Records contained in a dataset
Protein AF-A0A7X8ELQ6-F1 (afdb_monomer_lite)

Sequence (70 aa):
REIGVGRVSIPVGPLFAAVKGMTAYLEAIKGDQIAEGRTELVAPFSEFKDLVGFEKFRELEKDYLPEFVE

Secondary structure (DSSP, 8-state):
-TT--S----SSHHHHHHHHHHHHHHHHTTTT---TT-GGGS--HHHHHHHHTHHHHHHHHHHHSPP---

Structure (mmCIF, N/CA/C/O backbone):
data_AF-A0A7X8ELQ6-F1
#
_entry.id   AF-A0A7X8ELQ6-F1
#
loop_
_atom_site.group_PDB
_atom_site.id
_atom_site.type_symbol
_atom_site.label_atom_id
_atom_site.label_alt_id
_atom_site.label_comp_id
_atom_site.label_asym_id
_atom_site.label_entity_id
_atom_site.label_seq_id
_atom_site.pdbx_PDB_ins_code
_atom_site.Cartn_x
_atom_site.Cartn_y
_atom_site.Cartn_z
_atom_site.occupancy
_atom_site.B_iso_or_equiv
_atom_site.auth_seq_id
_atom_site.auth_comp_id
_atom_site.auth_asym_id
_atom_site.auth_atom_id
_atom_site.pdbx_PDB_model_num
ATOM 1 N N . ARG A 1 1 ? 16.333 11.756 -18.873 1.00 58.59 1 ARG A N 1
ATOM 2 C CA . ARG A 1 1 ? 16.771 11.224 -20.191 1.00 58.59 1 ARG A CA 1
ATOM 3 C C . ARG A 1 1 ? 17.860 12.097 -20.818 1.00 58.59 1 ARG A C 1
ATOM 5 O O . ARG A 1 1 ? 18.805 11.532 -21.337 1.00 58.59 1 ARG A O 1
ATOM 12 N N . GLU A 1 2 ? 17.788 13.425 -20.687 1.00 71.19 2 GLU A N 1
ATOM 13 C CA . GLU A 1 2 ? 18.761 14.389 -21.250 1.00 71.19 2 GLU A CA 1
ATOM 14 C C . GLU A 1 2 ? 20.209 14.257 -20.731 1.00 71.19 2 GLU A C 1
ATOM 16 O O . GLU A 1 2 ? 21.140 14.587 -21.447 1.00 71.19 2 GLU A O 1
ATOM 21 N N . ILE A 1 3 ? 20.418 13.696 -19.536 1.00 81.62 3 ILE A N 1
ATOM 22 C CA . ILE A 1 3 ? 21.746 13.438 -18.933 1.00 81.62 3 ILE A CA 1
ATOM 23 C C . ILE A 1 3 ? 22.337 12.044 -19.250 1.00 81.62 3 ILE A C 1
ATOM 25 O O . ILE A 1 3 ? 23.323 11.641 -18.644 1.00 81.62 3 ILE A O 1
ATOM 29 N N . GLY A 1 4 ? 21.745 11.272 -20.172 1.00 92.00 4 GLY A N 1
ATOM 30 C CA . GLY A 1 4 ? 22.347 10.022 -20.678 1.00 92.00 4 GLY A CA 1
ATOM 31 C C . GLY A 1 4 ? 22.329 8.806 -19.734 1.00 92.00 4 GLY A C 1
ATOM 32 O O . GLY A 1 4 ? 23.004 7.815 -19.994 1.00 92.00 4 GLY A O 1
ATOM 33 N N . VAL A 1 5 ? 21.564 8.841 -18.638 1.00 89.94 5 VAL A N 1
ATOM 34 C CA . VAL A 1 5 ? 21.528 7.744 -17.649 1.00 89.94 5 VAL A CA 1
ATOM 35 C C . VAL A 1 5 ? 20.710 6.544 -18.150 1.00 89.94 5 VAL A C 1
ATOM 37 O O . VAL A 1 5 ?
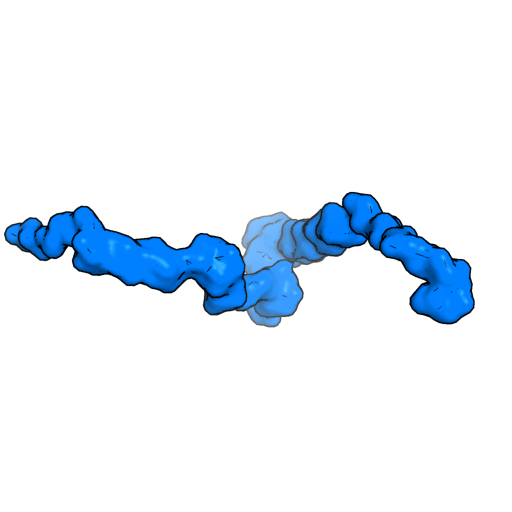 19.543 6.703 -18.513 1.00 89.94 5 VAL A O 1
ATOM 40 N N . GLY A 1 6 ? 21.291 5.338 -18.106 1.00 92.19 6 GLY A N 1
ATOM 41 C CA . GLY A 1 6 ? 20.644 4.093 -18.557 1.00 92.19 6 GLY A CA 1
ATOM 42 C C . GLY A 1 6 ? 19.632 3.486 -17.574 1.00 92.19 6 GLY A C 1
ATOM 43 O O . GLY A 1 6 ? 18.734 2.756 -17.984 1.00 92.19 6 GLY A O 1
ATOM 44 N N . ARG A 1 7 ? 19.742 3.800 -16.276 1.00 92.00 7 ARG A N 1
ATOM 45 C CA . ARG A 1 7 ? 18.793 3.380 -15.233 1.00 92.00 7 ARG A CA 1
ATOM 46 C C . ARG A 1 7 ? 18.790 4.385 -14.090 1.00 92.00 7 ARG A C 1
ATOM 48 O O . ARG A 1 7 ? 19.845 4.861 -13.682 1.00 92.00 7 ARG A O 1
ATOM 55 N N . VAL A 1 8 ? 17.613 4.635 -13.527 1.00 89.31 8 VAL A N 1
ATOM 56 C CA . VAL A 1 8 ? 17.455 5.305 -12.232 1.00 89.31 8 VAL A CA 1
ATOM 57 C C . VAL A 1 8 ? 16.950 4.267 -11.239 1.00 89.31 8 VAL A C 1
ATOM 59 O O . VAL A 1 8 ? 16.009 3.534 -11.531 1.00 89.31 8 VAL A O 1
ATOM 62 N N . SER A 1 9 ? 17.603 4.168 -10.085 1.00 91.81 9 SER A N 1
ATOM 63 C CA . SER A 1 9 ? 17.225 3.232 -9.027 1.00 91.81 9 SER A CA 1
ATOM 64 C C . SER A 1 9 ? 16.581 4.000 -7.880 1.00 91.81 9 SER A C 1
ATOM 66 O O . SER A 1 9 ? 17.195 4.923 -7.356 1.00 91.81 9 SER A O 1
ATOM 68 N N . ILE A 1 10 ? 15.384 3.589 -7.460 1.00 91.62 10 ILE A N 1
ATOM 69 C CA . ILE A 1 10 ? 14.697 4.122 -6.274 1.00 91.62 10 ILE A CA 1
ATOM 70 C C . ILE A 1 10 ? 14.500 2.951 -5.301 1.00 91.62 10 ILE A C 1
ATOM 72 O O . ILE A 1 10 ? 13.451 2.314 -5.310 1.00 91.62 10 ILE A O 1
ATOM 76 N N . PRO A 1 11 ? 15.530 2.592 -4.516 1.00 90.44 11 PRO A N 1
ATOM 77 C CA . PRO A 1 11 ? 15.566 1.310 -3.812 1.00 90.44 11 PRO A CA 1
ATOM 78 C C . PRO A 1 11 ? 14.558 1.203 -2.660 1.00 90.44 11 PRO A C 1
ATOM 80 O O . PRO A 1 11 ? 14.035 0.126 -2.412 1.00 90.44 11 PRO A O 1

Task description >> None of the pictures belong in the copy; transcribe the rest of the data exactly.

Answer box >>
Protein AF-A0A7X8ELQ6-F1 (afdb_monomer_lite)

Sequence (70 aa):
REIGVGRVSIPVGPLFAAVKGMTAYLEAIKGDQIAEGRTELVAPFSEFKDLVGFEKFRELEKDYLPEFVE

Secondary structure (DSSP, 8-state):
-TT--S----SSHHHHHHHHHHHHHHHHTTTT---TT-GGGS--HHHHHHHHTHHHHHHHHHHHSPP---

Structure (mmCIF, N/CA/C/O backbone):
data_AF-A0A7X8ELQ6-F1
#
_entry.id   AF-A0A7X8ELQ6-F1
#
loop_
_atom_site.group_PDB
_atom_site.id
_atom_site.type_symbol
_atom_site.label_atom_id
_atom_site.label_alt_id
_atom_site.label_comp_id
_atom_site.label_asym_id
_atom_site.label_entity_id
_atom_site.label_seq_id
_atom_site.pdbx_PDB_ins_code
_atom_site.Cartn_x
_atom_site.Cartn_y
_atom_site.Cartn_z
_atom_site.occupancy
_atom_site.B_iso_or_equiv
_atom_site.auth_seq_id
_atom_site.auth_comp_id
_atom_site.auth_asym_id
_atom_site.auth_atom_id
_atom_site.pdbx_PDB_model_num
ATOM 1 N N . ARG A 1 1 ? 16.333 11.756 -18.873 1.00 58.59 1 ARG A N 1
ATOM 2 C CA . ARG A 1 1 ? 16.771 11.224 -20.191 1.00 58.59 1 ARG A CA 1
ATOM 3 C C . ARG A 1 1 ? 17.860 12.097 -20.818 1.00 58.59 1 ARG A C 1
ATOM 5 O O . ARG A 1 1 ? 18.805 11.532 -21.337 1.00 58.59 1 ARG A O 1
ATOM 12 N N . GLU A 1 2 ? 17.788 13.425 -20.687 1.00 71.19 2 GLU A N 1
ATOM 13 C CA . GLU A 1 2 ? 18.761 14.389 -21.250 1.00 71.19 2 GLU A CA 1
ATOM 14 C C . GLU A 1 2 ? 20.209 14.257 -20.731 1.00 71.19 2 GLU A C 1
ATOM 16 O O . GLU A 1 2 ? 21.140 14.587 -21.447 1.00 71.19 2 GLU A O 1
ATOM 21 N N . ILE A 1 3 ? 20.418 13.696 -19.536 1.00 81.62 3 ILE A N 1
ATOM 22 C CA . ILE A 1 3 ? 21.746 13.438 -18.933 1.00 81.62 3 ILE A CA 1
ATOM 23 C C . ILE A 1 3 ? 22.337 12.044 -19.250 1.00 81.62 3 ILE A C 1
ATOM 25 O O . ILE A 1 3 ? 23.323 11.641 -18.644 1.00 81.62 3 ILE A O 1
ATOM 29 N N . GLY A 1 4 ? 21.745 11.272 -20.172 1.00 92.00 4 GLY A N 1
ATOM 30 C CA . GLY A 1 4 ? 22.347 10.022 -20.678 1.00 92.00 4 GLY A CA 1
ATOM 31 C C . GLY A 1 4 ? 22.329 8.806 -19.734 1.00 92.00 4 GLY A C 1
ATOM 32 O O . GLY A 1 4 ? 23.004 7.815 -19.994 1.00 92.00 4 GLY A O 1
ATOM 33 N N . VAL A 1 5 ? 21.564 8.841 -18.638 1.00 89.94 5 VAL A N 1
ATOM 34 C CA . VAL A 1 5 ? 21.528 7.744 -17.649 1.00 89.94 5 VAL A CA 1
ATOM 35 C C . VAL A 1 5 ? 20.710 6.544 -18.150 1.00 89.94 5 VAL A C 1
ATOM 37 O O . VAL A 1 5 ?
 19.543 6.703 -18.513 1.00 89.94 5 VAL A O 1
ATOM 40 N N . GLY A 1 6 ? 21.291 5.338 -18.106 1.00 92.19 6 GLY A N 1
ATOM 41 C CA . GLY A 1 6 ? 20.644 4.093 -18.557 1.00 92.19 6 GLY A CA 1
ATOM 42 C C . GLY A 1 6 ? 19.632 3.486 -17.574 1.00 92.19 6 GLY A C 1
ATOM 43 O O . GLY A 1 6 ? 18.734 2.756 -17.984 1.00 92.19 6 GLY A O 1
ATOM 44 N N . ARG A 1 7 ? 19.742 3.800 -16.276 1.00 92.00 7 ARG A N 1
ATOM 45 C CA . ARG A 1 7 ? 18.793 3.380 -15.233 1.00 92.00 7 ARG A CA 1
ATOM 46 C C . ARG A 1 7 ? 18.790 4.385 -14.090 1.00 92.00 7 ARG A C 1
ATOM 48 O O . ARG A 1 7 ? 19.845 4.861 -13.682 1.00 92.00 7 ARG A O 1
ATOM 55 N N . VAL A 1 8 ? 17.613 4.635 -13.527 1.00 89.31 8 VAL A N 1
ATOM 56 C CA . VAL A 1 8 ? 17.455 5.305 -12.232 1.00 89.31 8 VAL A CA 1
ATOM 57 C C . VAL A 1 8 ? 16.950 4.267 -11.239 1.00 89.31 8 VAL A C 1
ATOM 59 O O . VAL A 1 8 ? 16.009 3.534 -11.531 1.00 89.31 8 VAL A O 1
ATOM 62 N N . SER A 1 9 ? 17.603 4.168 -10.085 1.00 91.81 9 SER A N 1
ATOM 63 C CA . SER A 1 9 ? 17.225 3.232 -9.027 1.00 91.81 9 SER A CA 1
ATOM 64 C C . SER A 1 9 ? 16.581 4.000 -7.880 1.00 91.81 9 SER A C 1
ATOM 66 O O . SER A 1 9 ? 17.195 4.923 -7.356 1.00 91.81 9 SER A O 1
ATOM 68 N N . ILE A 1 10 ? 15.384 3.589 -7.460 1.00 91.62 10 ILE A N 1
ATOM 69 C CA . ILE A 1 10 ? 14.697 4.122 -6.274 1.00 91.62 10 ILE A CA 1
ATOM 70 C C . ILE A 1 10 ? 14.500 2.951 -5.301 1.00 91.62 10 ILE A C 1
ATOM 72 O O . ILE A 1 10 ? 13.451 2.314 -5.310 1.00 91.62 10 ILE A O 1
ATOM 76 N N . PRO A 1 11 ? 15.530 2.592 -4.516 1.00 90.44 11 PRO A N 1
ATOM 77 C CA . PRO A 1 11 ? 15.566 1.310 -3.812 1.00 90.44 11 PRO A CA 1
ATOM 78 C C . PRO A 1 11 ? 14.558 1.203 -2.660 1.00 90.44 11 PRO A C 1
ATOM 80 O O . PRO A 1 11 ? 14.035 0.126 -2.412 1.00 90.44 11 PRO A O 1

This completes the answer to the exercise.